Extension to ImageNet

Another major contribution of this paper is making ImageNet adversarial training feasible on realistic lab-scale hardware. Previous ImageNet adversarial training studies required mobilizing 53 P100s or 128 V100s. Free training, by contrast, can train a robust ResNet-50 model in about 2 days on a single workstation with 4 P100 GPUs.
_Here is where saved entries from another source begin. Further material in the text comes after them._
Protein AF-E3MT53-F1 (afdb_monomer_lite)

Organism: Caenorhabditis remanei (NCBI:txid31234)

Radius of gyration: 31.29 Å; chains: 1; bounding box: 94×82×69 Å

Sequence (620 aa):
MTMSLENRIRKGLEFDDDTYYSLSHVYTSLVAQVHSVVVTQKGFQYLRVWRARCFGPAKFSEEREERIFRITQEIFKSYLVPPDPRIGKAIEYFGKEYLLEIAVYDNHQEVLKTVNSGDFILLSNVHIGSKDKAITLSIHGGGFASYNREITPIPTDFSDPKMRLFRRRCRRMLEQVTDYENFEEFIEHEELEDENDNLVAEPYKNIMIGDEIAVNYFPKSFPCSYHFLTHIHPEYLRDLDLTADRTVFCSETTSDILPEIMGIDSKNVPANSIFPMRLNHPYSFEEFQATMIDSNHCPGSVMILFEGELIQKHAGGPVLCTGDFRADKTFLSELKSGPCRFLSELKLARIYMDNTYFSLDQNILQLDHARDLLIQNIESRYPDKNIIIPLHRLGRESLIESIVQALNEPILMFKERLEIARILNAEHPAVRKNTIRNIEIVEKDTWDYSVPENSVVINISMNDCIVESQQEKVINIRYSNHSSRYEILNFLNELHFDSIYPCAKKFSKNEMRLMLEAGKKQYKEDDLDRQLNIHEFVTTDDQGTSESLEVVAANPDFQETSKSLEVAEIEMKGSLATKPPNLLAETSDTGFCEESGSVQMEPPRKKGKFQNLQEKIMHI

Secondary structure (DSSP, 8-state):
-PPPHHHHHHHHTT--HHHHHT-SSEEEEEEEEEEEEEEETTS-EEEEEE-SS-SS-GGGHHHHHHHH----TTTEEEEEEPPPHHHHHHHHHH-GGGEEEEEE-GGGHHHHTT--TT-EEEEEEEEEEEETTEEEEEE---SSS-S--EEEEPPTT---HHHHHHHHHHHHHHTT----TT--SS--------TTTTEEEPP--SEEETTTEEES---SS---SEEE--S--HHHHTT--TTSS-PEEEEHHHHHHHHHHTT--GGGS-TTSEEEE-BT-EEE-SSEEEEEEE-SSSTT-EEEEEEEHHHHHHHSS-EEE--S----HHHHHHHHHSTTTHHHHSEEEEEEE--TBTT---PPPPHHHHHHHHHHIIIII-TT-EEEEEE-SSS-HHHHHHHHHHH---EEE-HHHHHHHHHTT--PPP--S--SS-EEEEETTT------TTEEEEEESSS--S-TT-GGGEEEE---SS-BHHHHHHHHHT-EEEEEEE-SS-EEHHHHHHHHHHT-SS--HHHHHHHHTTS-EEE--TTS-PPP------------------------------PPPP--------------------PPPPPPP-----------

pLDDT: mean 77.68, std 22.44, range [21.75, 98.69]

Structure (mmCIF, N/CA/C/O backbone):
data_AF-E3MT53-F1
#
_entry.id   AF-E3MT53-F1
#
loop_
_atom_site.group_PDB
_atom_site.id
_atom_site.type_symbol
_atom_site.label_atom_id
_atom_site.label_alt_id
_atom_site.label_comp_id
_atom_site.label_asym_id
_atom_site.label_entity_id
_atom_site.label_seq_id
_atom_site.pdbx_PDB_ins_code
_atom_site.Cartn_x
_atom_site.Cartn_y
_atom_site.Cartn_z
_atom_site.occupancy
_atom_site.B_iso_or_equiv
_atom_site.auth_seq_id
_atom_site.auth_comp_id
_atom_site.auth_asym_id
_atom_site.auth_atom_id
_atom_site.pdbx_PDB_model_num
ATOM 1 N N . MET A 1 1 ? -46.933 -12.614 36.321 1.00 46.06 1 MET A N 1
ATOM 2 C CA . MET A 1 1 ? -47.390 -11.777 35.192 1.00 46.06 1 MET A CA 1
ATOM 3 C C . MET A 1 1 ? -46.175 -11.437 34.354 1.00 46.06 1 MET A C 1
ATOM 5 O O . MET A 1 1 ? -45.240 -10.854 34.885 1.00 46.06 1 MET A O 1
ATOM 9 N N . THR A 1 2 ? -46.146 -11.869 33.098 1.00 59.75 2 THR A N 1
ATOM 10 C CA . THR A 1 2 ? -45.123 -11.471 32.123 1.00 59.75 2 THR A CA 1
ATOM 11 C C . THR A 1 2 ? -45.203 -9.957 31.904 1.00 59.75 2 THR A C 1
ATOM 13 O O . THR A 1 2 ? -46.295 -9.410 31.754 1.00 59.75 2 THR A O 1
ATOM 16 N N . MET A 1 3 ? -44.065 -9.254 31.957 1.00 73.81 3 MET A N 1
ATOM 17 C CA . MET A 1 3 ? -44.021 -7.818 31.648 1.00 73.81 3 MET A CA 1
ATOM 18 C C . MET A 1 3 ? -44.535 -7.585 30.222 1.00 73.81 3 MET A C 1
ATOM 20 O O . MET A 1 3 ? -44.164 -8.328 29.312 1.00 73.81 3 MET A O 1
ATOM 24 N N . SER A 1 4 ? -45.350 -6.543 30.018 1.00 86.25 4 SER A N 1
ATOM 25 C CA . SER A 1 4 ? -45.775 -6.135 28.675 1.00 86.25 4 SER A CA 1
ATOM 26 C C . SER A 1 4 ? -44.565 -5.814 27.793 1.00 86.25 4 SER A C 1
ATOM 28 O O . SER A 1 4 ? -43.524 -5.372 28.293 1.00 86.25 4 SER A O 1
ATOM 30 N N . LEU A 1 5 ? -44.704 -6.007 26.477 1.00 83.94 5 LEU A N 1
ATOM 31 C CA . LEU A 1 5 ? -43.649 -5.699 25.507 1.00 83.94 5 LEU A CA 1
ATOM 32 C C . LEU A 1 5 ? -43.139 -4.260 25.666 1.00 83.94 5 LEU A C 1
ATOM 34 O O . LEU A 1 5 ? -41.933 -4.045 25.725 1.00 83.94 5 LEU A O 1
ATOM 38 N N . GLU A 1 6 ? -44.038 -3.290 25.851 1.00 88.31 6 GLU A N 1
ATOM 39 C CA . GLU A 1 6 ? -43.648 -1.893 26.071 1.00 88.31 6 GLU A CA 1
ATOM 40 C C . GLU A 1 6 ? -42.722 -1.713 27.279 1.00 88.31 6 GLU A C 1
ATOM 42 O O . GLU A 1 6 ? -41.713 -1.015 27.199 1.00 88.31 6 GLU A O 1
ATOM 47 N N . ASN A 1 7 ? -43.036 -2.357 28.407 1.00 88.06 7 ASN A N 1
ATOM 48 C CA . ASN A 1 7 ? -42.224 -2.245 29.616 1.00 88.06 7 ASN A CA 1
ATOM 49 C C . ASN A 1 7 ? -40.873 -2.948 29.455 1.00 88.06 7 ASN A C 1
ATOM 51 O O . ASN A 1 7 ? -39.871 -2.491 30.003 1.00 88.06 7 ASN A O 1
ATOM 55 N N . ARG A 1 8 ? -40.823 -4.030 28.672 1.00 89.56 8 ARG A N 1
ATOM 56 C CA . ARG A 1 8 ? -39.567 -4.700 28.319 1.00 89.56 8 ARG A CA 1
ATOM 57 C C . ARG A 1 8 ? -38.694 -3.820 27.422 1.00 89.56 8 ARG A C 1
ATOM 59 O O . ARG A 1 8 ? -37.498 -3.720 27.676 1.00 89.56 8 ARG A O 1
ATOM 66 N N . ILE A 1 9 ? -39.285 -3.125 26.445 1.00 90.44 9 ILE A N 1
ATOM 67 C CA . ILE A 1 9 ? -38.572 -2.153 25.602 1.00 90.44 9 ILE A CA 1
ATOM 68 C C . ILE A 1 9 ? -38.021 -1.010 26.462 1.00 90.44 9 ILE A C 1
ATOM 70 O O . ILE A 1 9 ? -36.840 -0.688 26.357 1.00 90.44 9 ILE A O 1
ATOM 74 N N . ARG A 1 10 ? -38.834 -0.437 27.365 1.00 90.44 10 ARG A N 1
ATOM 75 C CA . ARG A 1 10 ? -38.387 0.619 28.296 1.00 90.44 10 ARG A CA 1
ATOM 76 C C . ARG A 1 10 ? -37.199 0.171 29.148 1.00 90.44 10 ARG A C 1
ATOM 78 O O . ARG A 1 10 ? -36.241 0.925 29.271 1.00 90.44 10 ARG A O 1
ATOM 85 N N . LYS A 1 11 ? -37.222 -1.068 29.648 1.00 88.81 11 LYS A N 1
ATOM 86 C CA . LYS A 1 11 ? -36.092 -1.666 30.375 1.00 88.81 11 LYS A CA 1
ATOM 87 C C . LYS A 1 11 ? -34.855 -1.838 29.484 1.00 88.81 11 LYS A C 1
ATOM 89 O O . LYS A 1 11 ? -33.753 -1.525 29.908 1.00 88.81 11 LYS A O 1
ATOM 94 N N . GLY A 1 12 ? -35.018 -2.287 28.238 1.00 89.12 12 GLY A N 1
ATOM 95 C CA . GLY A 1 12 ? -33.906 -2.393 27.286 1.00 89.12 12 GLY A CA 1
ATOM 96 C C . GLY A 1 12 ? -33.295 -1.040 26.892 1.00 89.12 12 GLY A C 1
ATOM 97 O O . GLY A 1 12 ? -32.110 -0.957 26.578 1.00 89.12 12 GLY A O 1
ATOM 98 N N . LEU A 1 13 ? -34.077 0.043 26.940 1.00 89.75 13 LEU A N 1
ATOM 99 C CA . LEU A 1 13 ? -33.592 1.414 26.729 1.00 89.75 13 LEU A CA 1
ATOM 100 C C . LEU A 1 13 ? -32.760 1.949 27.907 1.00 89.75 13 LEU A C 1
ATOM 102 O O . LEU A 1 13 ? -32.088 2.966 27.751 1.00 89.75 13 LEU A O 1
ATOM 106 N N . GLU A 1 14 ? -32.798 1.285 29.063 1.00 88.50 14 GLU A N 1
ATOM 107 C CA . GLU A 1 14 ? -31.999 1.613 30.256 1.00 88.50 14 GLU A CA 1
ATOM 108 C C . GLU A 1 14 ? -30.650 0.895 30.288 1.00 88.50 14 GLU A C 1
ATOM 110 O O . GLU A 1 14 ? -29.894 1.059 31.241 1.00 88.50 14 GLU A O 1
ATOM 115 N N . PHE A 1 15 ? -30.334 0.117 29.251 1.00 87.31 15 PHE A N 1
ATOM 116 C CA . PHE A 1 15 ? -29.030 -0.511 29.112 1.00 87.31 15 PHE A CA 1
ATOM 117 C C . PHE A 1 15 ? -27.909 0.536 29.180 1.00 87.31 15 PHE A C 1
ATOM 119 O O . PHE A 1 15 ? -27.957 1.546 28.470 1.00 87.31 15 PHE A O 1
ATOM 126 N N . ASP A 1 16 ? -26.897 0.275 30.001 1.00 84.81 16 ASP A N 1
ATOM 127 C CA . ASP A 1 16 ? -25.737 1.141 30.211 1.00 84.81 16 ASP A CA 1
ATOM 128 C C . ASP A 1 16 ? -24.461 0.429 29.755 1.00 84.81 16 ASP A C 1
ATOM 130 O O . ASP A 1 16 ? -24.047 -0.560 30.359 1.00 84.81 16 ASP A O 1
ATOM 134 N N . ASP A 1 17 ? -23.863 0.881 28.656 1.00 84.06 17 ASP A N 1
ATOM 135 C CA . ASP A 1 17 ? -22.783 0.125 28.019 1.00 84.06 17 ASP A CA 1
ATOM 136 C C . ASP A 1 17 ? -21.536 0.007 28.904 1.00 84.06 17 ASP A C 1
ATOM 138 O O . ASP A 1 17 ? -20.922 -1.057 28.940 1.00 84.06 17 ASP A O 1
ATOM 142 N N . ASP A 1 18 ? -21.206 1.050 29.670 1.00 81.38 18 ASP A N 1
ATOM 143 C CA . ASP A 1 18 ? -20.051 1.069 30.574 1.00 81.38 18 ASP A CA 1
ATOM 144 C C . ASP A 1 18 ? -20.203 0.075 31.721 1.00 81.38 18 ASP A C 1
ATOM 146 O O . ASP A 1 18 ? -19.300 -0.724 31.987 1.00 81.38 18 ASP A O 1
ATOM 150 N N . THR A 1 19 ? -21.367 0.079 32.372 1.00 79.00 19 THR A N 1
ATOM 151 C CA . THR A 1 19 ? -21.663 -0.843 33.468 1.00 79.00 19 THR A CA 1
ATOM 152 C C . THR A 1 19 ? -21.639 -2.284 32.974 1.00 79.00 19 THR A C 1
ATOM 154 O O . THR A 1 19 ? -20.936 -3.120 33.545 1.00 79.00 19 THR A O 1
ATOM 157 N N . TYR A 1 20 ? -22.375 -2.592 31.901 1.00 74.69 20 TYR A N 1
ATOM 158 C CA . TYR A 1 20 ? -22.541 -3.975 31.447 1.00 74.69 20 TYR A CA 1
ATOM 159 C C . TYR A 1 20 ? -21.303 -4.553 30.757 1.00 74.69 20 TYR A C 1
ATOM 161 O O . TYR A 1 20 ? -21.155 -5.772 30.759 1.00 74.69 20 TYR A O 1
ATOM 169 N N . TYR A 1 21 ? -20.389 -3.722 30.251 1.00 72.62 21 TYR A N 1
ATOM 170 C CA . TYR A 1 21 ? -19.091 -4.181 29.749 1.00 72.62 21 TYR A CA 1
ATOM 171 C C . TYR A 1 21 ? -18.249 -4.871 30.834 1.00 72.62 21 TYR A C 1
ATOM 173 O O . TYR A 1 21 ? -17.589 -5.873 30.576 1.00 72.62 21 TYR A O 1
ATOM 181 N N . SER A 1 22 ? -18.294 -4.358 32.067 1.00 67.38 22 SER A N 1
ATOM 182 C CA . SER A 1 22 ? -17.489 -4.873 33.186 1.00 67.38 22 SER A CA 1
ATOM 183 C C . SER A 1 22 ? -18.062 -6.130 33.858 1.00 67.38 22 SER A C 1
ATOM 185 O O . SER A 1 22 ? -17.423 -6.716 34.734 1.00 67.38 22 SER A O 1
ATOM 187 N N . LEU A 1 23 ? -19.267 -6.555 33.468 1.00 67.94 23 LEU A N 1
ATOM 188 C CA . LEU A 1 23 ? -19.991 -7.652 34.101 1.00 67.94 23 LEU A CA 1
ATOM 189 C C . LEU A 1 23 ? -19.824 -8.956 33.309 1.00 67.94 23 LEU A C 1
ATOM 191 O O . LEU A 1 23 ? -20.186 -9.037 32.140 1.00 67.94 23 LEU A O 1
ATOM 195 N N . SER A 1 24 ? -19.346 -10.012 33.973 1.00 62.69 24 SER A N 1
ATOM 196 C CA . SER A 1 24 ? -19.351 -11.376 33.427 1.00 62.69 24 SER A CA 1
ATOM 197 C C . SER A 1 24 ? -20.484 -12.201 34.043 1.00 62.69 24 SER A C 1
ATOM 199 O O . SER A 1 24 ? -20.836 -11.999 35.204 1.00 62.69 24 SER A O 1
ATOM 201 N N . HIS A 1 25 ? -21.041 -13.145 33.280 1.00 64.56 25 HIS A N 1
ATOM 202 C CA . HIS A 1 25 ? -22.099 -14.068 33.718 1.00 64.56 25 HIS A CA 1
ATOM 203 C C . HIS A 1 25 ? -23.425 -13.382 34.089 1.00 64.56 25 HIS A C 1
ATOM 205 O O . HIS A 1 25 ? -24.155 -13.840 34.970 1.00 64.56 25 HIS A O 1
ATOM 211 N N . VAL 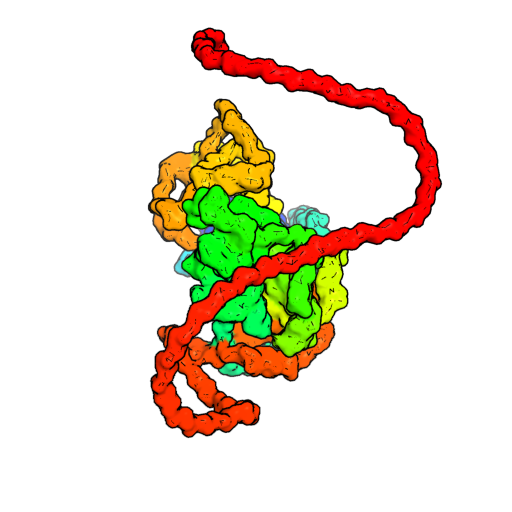A 1 26 ? -23.760 -12.283 33.403 1.00 75.38 26 VAL A N 1
ATOM 212 C CA . VAL A 1 26 ? -25.000 -11.525 33.626 1.00 75.38 26 VAL A CA 1
ATOM 213 C C . VAL A 1 26 ? -25.947 -11.671 32.438 1.00 75.38 26 VAL A C 1
ATOM 215 O O . VAL A 1 26 ? -25.529 -11.798 31.286 1.00 75.38 26 VAL A O 1
ATOM 218 N N . TYR A 1 27 ? -27.245 -11.646 32.742 1.00 81.25 27 TYR A N 1
ATOM 219 C CA . TYR A 1 27 ? -28.315 -11.548 31.759 1.00 81.25 27 TYR A CA 1
ATOM 220 C C . TYR A 1 27 ? -28.833 -10.123 31.709 1.00 81.25 27 TYR A C 1
ATOM 222 O O . TYR A 1 27 ? -29.228 -9.561 32.732 1.00 81.25 27 TYR A O 1
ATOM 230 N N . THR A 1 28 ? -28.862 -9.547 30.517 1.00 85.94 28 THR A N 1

Natural accuracy (left) and PGD-100 robust accuracy (right) on ImageNet as a function of $\epsilon$ and $m$

The figure above shows natural accuracy and robust accuracy under PGD-100 attack measured while jointly varying the training-time perturbation budget $\epsilon$ and the minibatch replay count $m$. With $\epsilon = 2$, the Free $m=4$ model maintains 43.4% robust accuracy under PGD-100 — at the time of publication, the first level of robustness on ImageNet ever achieved against non-targeted attacks.

A trend in which robustness becomes drastically harder to obtain as $\epsilon$ grows is observed, but this is not a limitation specific to Free training; it is an ImageNet-specific difficulty also reported uniformly in earlier studies. Even so, what is clear is that Free training has pulled robust ImageNet training down from being the exclusive privilege of a few institutions to a project that an ordinary lab can attempt.

Conclusion

The contribution of this paper is conceptually simple, but its practical impact is considerable. From a single observation — “the backward pass for the model update already computes the input gradient as well” — it opens up a path that essentially makes PGD adversarial training, which used to cost $K+1$ times as much, free of charge.

Combined with two small devices, minibatch replay and warm-starting the perturbation, the result is not a brittle 1-step FGSM-trained model but a model with robustness rivaling multi-step PGD training.

The experimental results are also impressive. On CIFAR-10 and CIFAR-100, results comparable to or even surpassing PGD training are obtained at 7× lower cost, and above all ImageNet adversarial training is brought down to a single workstation. At the same time, the hallmarks of genuine adversarial training — interpretable gradients and a flat loss landscape — are inherited as well.

In the end, the message of this paper is clear. Adversarial training is no longer the exclusive preserve of labs equipped with massive GPU clusters; with reasonable computing resources, robust models that are actually usable in practice can be trained. This is a powerful contribution that opens up the research topic of robust learning to a much broader community of researchers.